►

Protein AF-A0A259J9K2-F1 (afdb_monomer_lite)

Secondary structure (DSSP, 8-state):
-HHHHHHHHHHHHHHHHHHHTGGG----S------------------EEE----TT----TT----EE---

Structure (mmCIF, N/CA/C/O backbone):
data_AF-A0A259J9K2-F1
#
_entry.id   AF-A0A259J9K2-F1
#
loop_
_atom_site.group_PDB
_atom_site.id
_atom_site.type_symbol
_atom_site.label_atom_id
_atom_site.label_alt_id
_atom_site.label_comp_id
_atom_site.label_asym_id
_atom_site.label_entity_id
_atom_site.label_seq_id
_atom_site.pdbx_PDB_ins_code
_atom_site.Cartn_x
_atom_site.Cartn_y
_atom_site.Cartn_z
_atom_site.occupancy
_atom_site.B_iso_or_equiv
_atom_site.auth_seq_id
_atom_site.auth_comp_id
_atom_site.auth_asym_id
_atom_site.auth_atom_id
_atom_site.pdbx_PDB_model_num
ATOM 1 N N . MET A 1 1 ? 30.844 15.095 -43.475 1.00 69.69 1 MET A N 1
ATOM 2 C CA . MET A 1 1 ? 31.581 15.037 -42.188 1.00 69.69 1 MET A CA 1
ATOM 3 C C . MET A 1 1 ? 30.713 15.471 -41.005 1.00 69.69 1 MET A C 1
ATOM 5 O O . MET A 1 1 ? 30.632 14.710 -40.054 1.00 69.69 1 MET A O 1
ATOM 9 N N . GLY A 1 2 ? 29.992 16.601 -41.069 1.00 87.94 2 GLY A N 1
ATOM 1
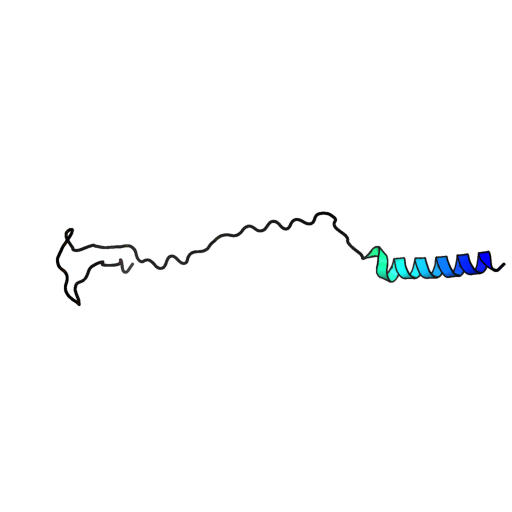0 C CA . GLY A 1 2 ? 29.121 17.059 -39.968 1.00 87.94 2 GLY A CA 1
ATOM 11 C C . GLY A 1 2 ? 28.057 16.051 -39.504 1.00 87.94 2 GLY A C 1
ATOM 12 O O . GLY A 1 2 ? 27.939 15.807 -38.312 1.00 87.94 2 GLY A O 1
ATOM 13 N N . ALA A 1 3 ? 27.357 15.383 -40.429 1.00 91.19 3 ALA A N 1
ATOM 14 C CA . ALA A 1 3 ? 26.359 14.363 -40.075 1.00 91.19 3 ALA A CA 1
ATOM 15 C C . ALA A 1 3 ? 26.955 13.162 -39.312 1.00 91.19 3 ALA A C 1
ATOM 17 O O . ALA A 1 3 ? 26.344 12.660 -38.377 1.00 91.19 3 ALA A O 1
ATOM 18 N N . ALA A 1 4 ? 28.172 12.738 -39.669 1.00 93.62 4 ALA A N 1
ATOM 19 C CA . ALA A 1 4 ? 28.867 11.659 -38.969 1.00 93.62 4 ALA A CA 1
ATOM 20 C C . ALA A 1 4 ? 29.277 12.082 -37.549 1.00 93.62 4 ALA A C 1
ATOM 22 O O . ALA A 1 4 ? 29.137 11.311 -36.607 1.00 93.62 4 ALA A O 1
ATOM 23 N N . LEU A 1 5 ? 29.721 13.330 -37.385 1.00 96.00 5 LEU A N 1
ATOM 24 C CA . LEU A 1 5 ? 30.053 13.912 -36.083 1.00 96.00 5 LEU A CA 1
ATOM 25 C C . LEU A 1 5 ? 28.824 13.994 -35.167 1.00 96.00 5 LEU A C 1
ATOM 27 O O . LEU A 1 5 ? 28.893 13.590 -34.011 1.00 96.00 5 LEU A O 1
ATOM 31 N N . LEU A 1 6 ? 27.687 14.444 -35.701 1.00 96.62 6 LEU A N 1
ATOM 32 C CA . LEU A 1 6 ? 26.423 14.486 -34.961 1.00 96.62 6 LEU A CA 1
ATOM 33 C C . LEU A 1 6 ? 25.940 13.085 -34.568 1.00 96.62 6 LEU A C 1
ATOM 35 O O . LEU A 1 6 ? 25.477 12.900 -33.447 1.00 96.62 6 LEU A O 1
ATOM 39 N N . ALA A 1 7 ? 26.096 12.095 -35.450 1.00 96.44 7 ALA A N 1
ATOM 40 C CA . ALA A 1 7 ? 25.733 10.713 -35.149 1.00 96.44 7 ALA A CA 1
ATOM 41 C C . ALA A 1 7 ? 26.585 10.123 -34.012 1.00 96.44 7 ALA A C 1
ATOM 43 O O . ALA A 1 7 ? 26.044 9.479 -33.117 1.00 96.44 7 ALA A O 1
ATOM 44 N N . VAL A 1 8 ? 27.899 10.380 -34.007 1.00 97.62 8 VAL A N 1
ATOM 45 C CA . VAL A 1 8 ? 28.800 9.910 -32.940 1.00 97.62 8 VAL A CA 1
ATOM 46 C C . VAL A 1 8 ? 28.472 10.578 -31.605 1.00 97.62 8 VAL A C 1
ATOM 48 O O . VAL A 1 8 ? 28.378 9.894 -30.588 1.00 97.62 8 VAL A O 1
ATOM 51 N N . LEU A 1 9 ? 28.254 11.895 -31.602 1.00 97.69 9 LEU A N 1
ATOM 52 C CA . LEU A 1 9 ? 27.911 12.635 -30.384 1.00 97.69 9 LEU A CA 1
ATOM 53 C C . LEU A 1 9 ? 26.546 12.214 -29.825 1.00 97.69 9 LEU A C 1
ATOM 55 O O . LEU A 1 9 ? 26.428 11.955 -28.629 1.00 97.69 9 LEU A O 1
ATOM 59 N N . GLY A 1 10 ? 25.536 12.086 -30.689 1.00 97.38 10 GLY A N 1
ATOM 60 C CA . GLY A 1 10 ? 24.205 11.625 -30.296 1.00 97.38 10 GLY A CA 1
ATOM 61 C C . GLY A 1 10 ? 24.217 10.188 -29.772 1.00 97.38 10 GLY A C 1
ATOM 62 O O . GLY A 1 10 ? 23.622 9.909 -28.734 1.00 97.38 10 GLY A O 1
ATOM 63 N N . GLY A 1 11 ? 24.949 9.290 -30.439 1.00 97.69 11 GLY A N 1
ATOM 64 C CA . GLY A 1 11 ? 25.106 7.903 -30.000 1.00 97.69 11 GLY A CA 1
ATOM 65 C C . GLY A 1 11 ? 25.833 7.783 -28.659 1.00 97.69 11 GLY A C 1
ATOM 66 O O . GLY A 1 11 ? 25.402 7.020 -27.797 1.00 97.69 11 GLY A O 1
ATOM 67 N N . GLY A 1 12 ? 26.893 8.570 -28.451 1.00 98.06 12 GLY A N 1
ATOM 68 C CA . GLY A 1 12 ? 27.626 8.609 -27.184 1.00 98.06 12 GLY A CA 1
ATOM 69 C C . GLY A 1 12 ? 26.771 9.113 -26.020 1.00 98.06 12 GLY A C 1
ATOM 70 O O . GLY A 1 12 ? 26.770 8.500 -24.953 1.00 98.06 12 GLY A O 1
ATOM 71 N N . TRP A 1 13 ? 25.996 10.181 -26.236 1.00 97.62 13 TRP A N 1
ATOM 72 C CA . TRP A 1 13 ? 25.073 10.703 -25.225 1.00 97.62 13 TRP A CA 1
ATOM 73 C C . TRP A 1 13 ? 23.978 9.688 -24.873 1.00 97.62 13 TRP A C 1
ATOM 75 O O . TRP A 1 13 ? 23.783 9.379 -23.700 1.00 97.62 13 TRP A O 1
ATOM 85 N N . ALA A 1 14 ? 23.331 9.090 -25.878 1.00 97.25 14 ALA A N 1
ATOM 86 C CA . ALA A 1 14 ? 22.297 8.081 -25.653 1.00 97.25 14 ALA A CA 1
ATOM 87 C C . ALA A 1 14 ? 22.839 6.834 -24.927 1.00 97.25 14 ALA A C 1
ATOM 89 O O . ALA A 1 14 ? 22.171 6.287 -24.051 1.00 97.25 14 ALA A O 1
ATOM 90 N N . ALA A 1 15 ? 24.062 6.395 -25.246 1.00 97.50 15 ALA A N 1
ATOM 91 C CA . ALA A 1 15 ? 24.706 5.278 -24.555 1.00 97.50 15 ALA A CA 1
ATOM 92 C C . ALA A 1 15 ? 24.998 5.598 -23.078 1.00 97.50 15 ALA A C 1
ATOM 94 O O . ALA A 1 15 ? 24.787 4.748 -22.209 1.00 97.50 15 ALA A O 1
ATOM 95 N N . PHE A 1 16 ? 25.448 6.823 -22.788 1.00 97.69 16 PHE A N 1
ATOM 96 C CA . PHE A 1 16 ? 25.682 7.284 -21.421 1.00 97.69 16 PHE A CA 1
ATOM 97 C C . PHE A 1 16 ? 24.381 7.336 -20.607 1.00 97.69 16 PHE A C 1
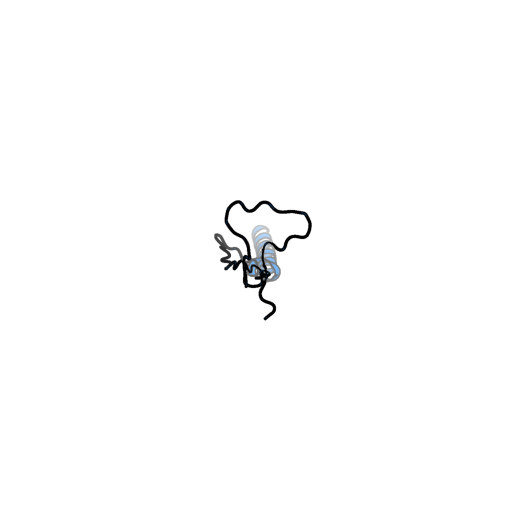
ATOM 99 O O . PHE A 1 16 ? 24.324 6.770 -19.512 1.00 97.69 16 PHE A O 1
ATOM 106 N N . GLU A 1 17 ? 23.321 7.933 -21.159 1.00 97.31 17 GLU A N 1
ATOM 107 C CA . GLU A 1 17 ? 21.996 8.001 -20.523 1.00 97.31 17 GLU A CA 1
ATOM 108 C C . GLU A 1 17 ? 21.397 6.611 -20.284 1.00 97.31 17 GLU A C 1
ATOM 110 O O . GLU A 1 17 ? 20.839 6.336 -19.220 1.00 97.31 17 GLU A O 1
ATOM 115 N N
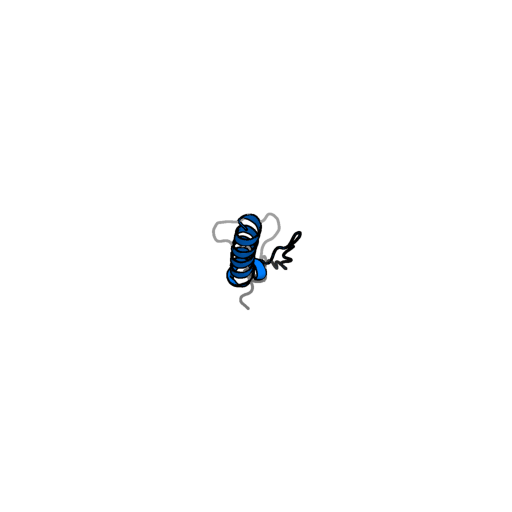 . TYR A 1 18 ? 21.564 5.686 -21.232 1.00 95.75 18 TYR A N 1
ATOM 116 C CA . TYR A 1 18 ? 21.113 4.310 -21.054 1.00 95.75 18 TYR A CA 1
ATOM 117 C C . TYR A 1 18 ? 21.835 3.607 -19.897 1.00 95.75 18 TYR A C 1
ATOM 119 O O . TYR A 1 18 ? 21.190 2.955 -19.073 1.00 95.75 18 TYR A O 1
ATOM 127 N N . TRP A 1 19 ? 23.165 3.738 -19.817 1.00 96.62 19 TRP A N 1
ATOM 128 C CA . TRP A 1 19 ? 23.972 3.061 -18.795 1.00 96.62 19 TRP A CA 1
ATOM 129 C C . TRP A 1 19 ? 23.710 3.588 -17.381 1.00 96.62 19 TRP A C 1
ATOM 131 O O . TRP A 1 19 ? 23.739 2.809 -16.421 1.00 96.62 19 TRP A O 1
ATOM 141 N N . THR A 1 20 ? 23.464 4.895 -17.268 1.00 96.25 20 THR A N 1
ATOM 142 C CA . THR A 1 20 ? 23.352 5.608 -15.989 1.00 96.25 20 THR A CA 1
ATOM 143 C C . THR A 1 20 ? 21.914 5.792 -15.511 1.00 96.25 20 THR A C 1
ATOM 145 O O . THR A 1 20 ? 21.691 5.762 -14.302 1.00 96.25 20 THR A O 1
ATOM 148 N N . THR A 1 21 ? 20.942 5.907 -16.421 1.00 95.38 21 THR A N 1
ATOM 149 C CA . THR A 1 21 ? 19.580 6.344 -16.084 1.00 95.38 21 THR A CA 1
ATOM 150 C C . THR A 1 21 ? 18.505 5.400 -16.623 1.00 95.38 21 THR A C 1
ATOM 152 O O . THR A 1 21 ? 17.799 4.758 -15.842 1.00 95.38 21 THR A O 1
ATOM 155 N N . TRP A 1 22 ? 18.344 5.296 -17.948 1.00 95.19 22 TRP A N 1
ATOM 156 C CA . TRP A 1 22 ? 17.124 4.720 -18.542 1.00 95.19 22 TRP A CA 1
ATOM 157 C C . TRP A 1 22 ? 16.920 3.241 -18.215 1.00 95.19 22 TRP A C 1
ATOM 159 O O . TRP A 1 22 ? 15.790 2.824 -17.974 1.00 95.19 22 TRP A O 1
ATOM 169 N N . ARG A 1 23 ? 17.995 2.449 -18.122 1.00 93.12 23 ARG A N 1
ATOM 170 C CA . ARG A 1 23 ? 17.897 1.004 -17.842 1.00 93.12 23 ARG A CA 1
ATOM 171 C C . ARG A 1 23 ? 17.375 0.652 -16.443 1.00 93.12 23 ARG A C 1
ATOM 173 O O . ARG A 1 23 ? 17.193 -0.527 -16.152 1.00 93.12 23 ARG A O 1
ATOM 180 N N . PHE A 1 24 ? 17.203 1.642 -15.569 1.00 93.44 24 PHE A N 1
ATOM 181 C CA . PHE A 1 24 ? 16.725 1.464 -14.196 1.00 93.44 24 PHE A CA 1
ATOM 182 C C . PHE A 1 24 ? 15.309 1.997 -13.977 1.00 93.44 24 PHE A C 1
ATOM 184 O O . PHE A 1 24 ? 14.778 1.893 -12.872 1.00 93.44 24 PHE A O 1
ATOM 191 N N . GLN A 1 25 ? 14.693 2.584 -15.003 1.00 89.56 25 GLN A N 1
ATOM 192 C CA . GLN A 1 25 ? 13.327 3.076 -14.908 1.00 89.56 25 GLN A CA 1
ATOM 193 C C . GLN A 1 25 ? 12.363 1.895 -15.033 1.00 89.56 25 GLN A C 1
ATOM 195 O O . GLN A 1 25 ? 12.234 1.291 -16.094 1.00 89.56 25 GLN A O 1
ATOM 200 N N . VAL A 1 26 ? 11.699 1.554 -13.929 1.00 84.62 26 VAL A N 1
ATOM 201 C CA . VAL A 1 26 ? 10.641 0.541 -13.906 1.00 84.62 26 VAL A CA 1
ATOM 202 C C . VAL A 1 26 ? 9.302 1.258 -14.032 1.00 84.62 26 VAL A C 1
ATOM 204 O O . VAL A 1 26 ? 8.920 2.013 -13.139 1.00 84.62 26 VAL A O 1
ATOM 207 N N . SER A 1 27 ? 8.591 1.029 -15.135 1.00 81.88 27 SER A N 1
ATOM 208 C CA . SER A 1 27 ? 7.204 1.458 -15.310 1.00 81.88 27 SER A CA 1
ATOM 209 C C . SER A 1 27 ? 6.266 0.265 -15.163 1.00 81.88 27 SER A C 1
ATOM 211 O O . SER A 1 27 ? 6.606 -0.869 -15.497 1.00 81.88 27 SER A O 1
ATOM 213 N N . THR A 1 28 ? 5.069 0.516 -14.651 1.00 81.38 28 THR A N 1
ATOM 214 C CA . THR A 1 28 ? 3.997 -0.474 -14.581 1.00 81.38 28 THR A CA 1
ATOM 215 C C . THR A 1 28 ? 2.709 0.207 -14.992 1.00 81.38 28 THR A C 1
ATOM 217 O O . THR A 1 28 ? 2.367 1.261 -14.458 1.00 81.38 28 THR A O 1
ATOM 220 N N . ASP A 1 29 ? 2.012 -0.380 -15.959 1.00 74.62 29 ASP A N 1
ATOM 221 C CA . ASP A 1 29 ? 0.791 0.213 -16.499 1.00 74.62 29 ASP A CA 1
ATOM 222 C C . ASP A 1 29 ? -0.418 -0.032 -15.583 1.00 74.62 29 ASP A C 1
ATOM 224 O O . ASP A 1 29 ? -1.401 0.693 -15.667 1.00 74.62 29 ASP A O 1
ATOM 228 N N . ASN A 1 30 ? -0.358 -1.039 -14.695 1.00 65.00 30 ASN A N 1
ATOM 229 C CA . ASN A 1 30 ? -1.478 -1.476 -13.850 1.00 65.00 30 ASN A CA 1
ATOM 230 C C . ASN A 1 30 ? -0.999 -2.132 -12.539 1.00 65.00 30 ASN A C 1
ATOM 232 O O . ASN A 1 30 ? -1.286 -3.302 -12.274 1.00 65.00 30 ASN A O 1
ATOM 236 N N . ALA A 1 31 ? -0.250 -1.411 -11.700 1.00 67.62 31 ALA A N 1
ATOM 237 C CA . ALA A 1 31 ? 0.063 -1.909 -10.359 1.00 67.62 31 ALA A CA 1
ATOM 238 C C . ALA A 1 31 ? -1.173 -1.838 -9.453 1.00 67.62 31 ALA A C 1
ATOM 240 O O . ALA A 1 31 ? -1.536 -0.774 -8.958 1.00 67.62 31 ALA A O 1
ATOM 241 N N . TYR A 1 32 ? -1.795 -2.988 -9.206 1.00 70.31 32 TYR A N 1
ATOM 242 C CA . TYR A 1 32 ? -2.779 -3.147 -8.141 1.00 70.31 32 TYR A CA 1
ATOM 243 C C . TYR A 1 32 ? -2.081 -3.665 -6.885 1.00 70.31 32 TYR A C 1
ATOM 245 O O . TY
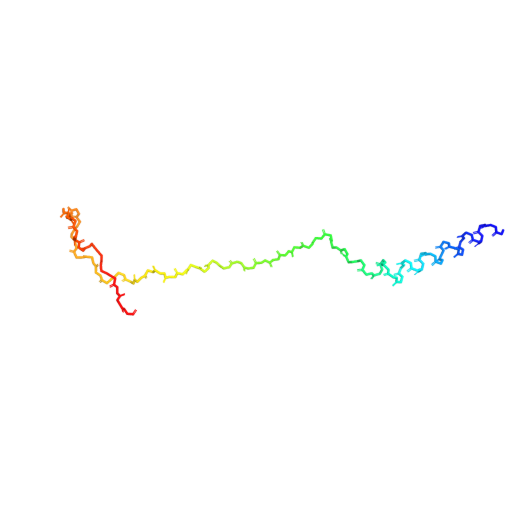R A 1 32 ? -1.438 -4.713 -6.910 1.00 70.31 32 TYR A O 1
ATOM 253 N N . VAL A 1 33 ? -2.218 -2.932 -5.780 1.00 73.56 33 VAL A N 1
ATOM 254 C CA . VAL A 1 33 ? -1.822 -3.405 -4.450 1.00 73.56 33 VAL A CA 1
ATOM 255 C C . VAL A 1 33 ? -3.034 -4.056 -3.787 1.00 73.56 33 VAL A C 1
ATOM 257 O O . VAL A 1 33 ? -4.031 -3.395 -3.507 1.00 73.56 33 VAL A O 1
ATOM 260 N N . GLY A 1 34 ? -2.972 -5.371 -3.580 1.00 78.00 34 GLY A N 1
ATOM 261 C CA . GLY A 1 34 ? -3.922 -6.083 -2.728 1.00 78.00 34 GLY A CA 1
ATOM 262 C C . GLY A 1 34 ? -3.487 -5.949 -1.272 1.00 78.00 34 GLY A C 1
ATOM 263 O O . GLY A 1 34 ? -2.332 -6.225 -0.955 1.00 78.00 34 GLY A O 1
ATOM 264 N N . ALA A 1 35 ? -4.388 -5.506 -0.400 1.00 76.44 35 ALA A N 1
ATOM 265 C CA . ALA A 1 35 ? -4.158 -5.457 1.038 1.00 76.44 35 ALA A CA 1
ATOM 266 C C . ALA A 1 35 ? -5.296 -6.189 1.751 1.00 76.44 35 ALA A C 1
ATOM 268 O O . ALA A 1 35 ? -6.463 -5.843 1.570 1.00 76.44 35 ALA A O 1
ATOM 269 N N . ASP A 1 36 ? -4.949 -7.174 2.576 1.00 80.81 36 ASP A N 1
ATOM 270 C CA . ASP A 1 36 ? -5.899 -7.830 3.468 1.00 80.81 36 ASP A CA 1
ATOM 271 C C . ASP A 1 36 ? -6.033 -6.992 4.744 1.00 80.81 36 ASP A C 1
ATOM 273 O O . ASP A 1 36 ? -5.098 -6.875 5.539 1.00 80.81 36 ASP A O 1
ATOM 277 N N . ILE A 1 37 ? -7.197 -6.368 4.932 1.00 74.38 37 ILE A N 1
ATOM 278 C CA . ILE A 1 37 ? -7.497 -5.562 6.119 1.00 74.38 37 ILE A CA 1
ATOM 279 C C . ILE A 1 37 ? -8.355 -6.402 7.063 1.00 74.38 37 ILE A C 1
ATOM 281 O O . ILE A 1 37 ? -9.502 -6.722 6.755 1.00 74.38 37 ILE A O 1
ATOM 285 N N . ALA A 1 38 ? -7.819 -6.718 8.242 1.00 79.50 38 ALA A N 1
ATOM 286 C CA . ALA A 1 38 ? -8.584 -7.296 9.339 1.00 79.50 38 ALA A CA 1
ATOM 287 C C . ALA A 1 38 ? -8.867 -6.218 10.393 1.00 79.50 38 ALA A C 1
ATOM 289 O O . ALA A 1 38 ? -7.949 -5.611 10.946 1.00 79.50 38 ALA A O 1
ATOM 290 N N . VAL A 1 39 ? -10.147 -5.983 10.689 1.00 74.62 39 VAL A N 1
ATOM 291 C CA . VAL A 1 39 ? -10.552 -5.105 11.792 1.00 74.62 39 VAL A CA 1
ATOM 292 C C . VAL A 1 39 ? -10.384 -5.876 13.100 1.00 74.62 39 VAL A C 1
ATOM 294 O O . VAL A 1 39 ? -11.199 -6.731 13.440 1.00 74.62 39 VAL A O 1
ATOM 297 N N . LEU A 1 40 ? -9.317 -5.578 13.841 1.00 65.44 40 LEU A N 1
ATOM 298 C CA . LEU A 1 40 ? -9.138 -6.052 15.212 1.00 65.44 40 LEU A CA 1
ATOM 299 C C . LEU A 1 40 ? -9.933 -5.138 16.149 1.00 65.44 40 LEU A C 1
ATOM 301 O O . LEU A 1 40 ? -9.460 -4.076 16.549 1.00 65.44 40 LEU A O 1
ATOM 305 N N . ALA A 1 41 ? -11.156 -5.540 16.494 1.00 69.69 41 ALA A N 1
ATOM 306 C CA . ALA A 1 41 ? -11.862 -4.930 17.612 1.00 69.69 41 ALA A CA 1
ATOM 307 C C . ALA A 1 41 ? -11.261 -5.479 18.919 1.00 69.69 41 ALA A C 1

◄

» PROBLEM TO WORK ON:
With pictures removed, write out exactly each line of the entries from the first through the line that holds "ATOM 31 N N".

» FINAL ANSWER:
Protein AF-A0A259J9K2-F1 (afdb_monomer_lite)

Secondary structure (DSSP, 8-state):
-HHHHHHHHHHHHHHHHHHHTGGG----S------------------EEE----TT----TT----EE---

Structure (mmCIF, N/CA/C/O backbone):
data_AF-A0A259J9K2-F1
#
_entry.id   AF-A0A259J9K2-F1
#
loop_
_atom_site.group_PDB
_atom_site.id
_atom_site.type_symbol
_atom_site.label_atom_id
_atom_site.label_alt_id
_atom_site.label_comp_id
_atom_site.label_asym_id
_atom_site.label_entity_id
_atom_site.label_seq_id
_atom_site.pdbx_PDB_ins_code
_atom_site.Cartn_x
_atom_site.Cartn_y
_atom_site.Cartn_z
_atom_site.occupancy
_atom_site.B_iso_or_equiv
_atom_site.auth_seq_id
_atom_site.auth_comp_id
_atom_site.auth_asym_id
_atom_site.auth_atom_id
_atom_site.pdbx_PDB_model_num
ATOM 1 N N . MET A 1 1 ? 30.844 15.095 -43.475 1.00 69.69 1 MET A N 1
ATOM 2 C CA . MET A 1 1 ? 31.581 15.037 -42.188 1.00 69.69 1 MET A CA 1
ATOM 3 C C . MET A 1 1 ? 30.713 15.471 -41.005 1.00 69.69 1 MET A C 1
ATOM 5 O O . MET A 1 1 ? 30.632 14.710 -40.054 1.00 69.69 1 MET A O 1
ATOM 9 N N . GLY A 1 2 ? 29.992 16.601 -41.069 1.00 87.94 2 GLY A N 1
ATOM 1
0 C CA . GLY A 1 2 ? 29.121 17.059 -39.968 1.00 87.94 2 GLY A CA 1
ATOM 11 C C . GLY A 1 2 ? 28.057 16.051 -39.504 1.00 87.94 2 GLY A C 1
ATOM 12 O O . GLY A 1 2 ? 27.939 15.807 -38.312 1.00 87.94 2 GLY A O 1
ATOM 13 N N . ALA A 1 3 ? 27.357 15.383 -40.429 1.00 91.19 3 ALA A N 1
ATOM 14 C CA . ALA A 1 3 ? 26.359 14.363 -40.075 1.00 91.19 3 ALA A CA 1
ATOM 15 C C . ALA A 1 3 ? 26.955 13.162 -39.312 1.00 91.19 3 ALA A C 1
ATOM 17 O O . ALA A 1 3 ? 26.344 12.660 -38.377 1.00 91.19 3 ALA A O 1
ATOM 18 N N . ALA A 1 4 ? 28.172 12.738 -39.669 1.00 93.62 4 ALA A N 1
ATOM 19 C CA . ALA A 1 4 ? 28.867 11.659 -38.969 1.00 93.62 4 ALA A CA 1
ATOM 20 C C . ALA A 1 4 ? 29.277 12.082 -37.549 1.00 93.62 4 ALA A C 1
ATOM 22 O O . ALA A 1 4 ? 29.137 11.311 -36.607 1.00 93.62 4 ALA A O 1
ATOM 23 N N . LEU A 1 5 ? 29.721 13.330 -37.385 1.00 96.00 5 LEU A N 1
ATOM 24 C CA . LEU A 1 5 ? 30.053 13.912 -36.083 1.00 96.00 5 LEU A CA 1
ATOM 25 C C . LEU A 1 5 ? 28.824 13.994 -35.167 1.00 96.00 5 LEU A C 1
ATOM 27 O O . LEU A 1 5 ? 28.893 13.590 -34.011 1.00 96.00 5 LEU A O 1
ATOM 31 N N . LEU A 1 6 ? 27.687 14.444 -35.701 1.00 96.62 6 LEU A N 1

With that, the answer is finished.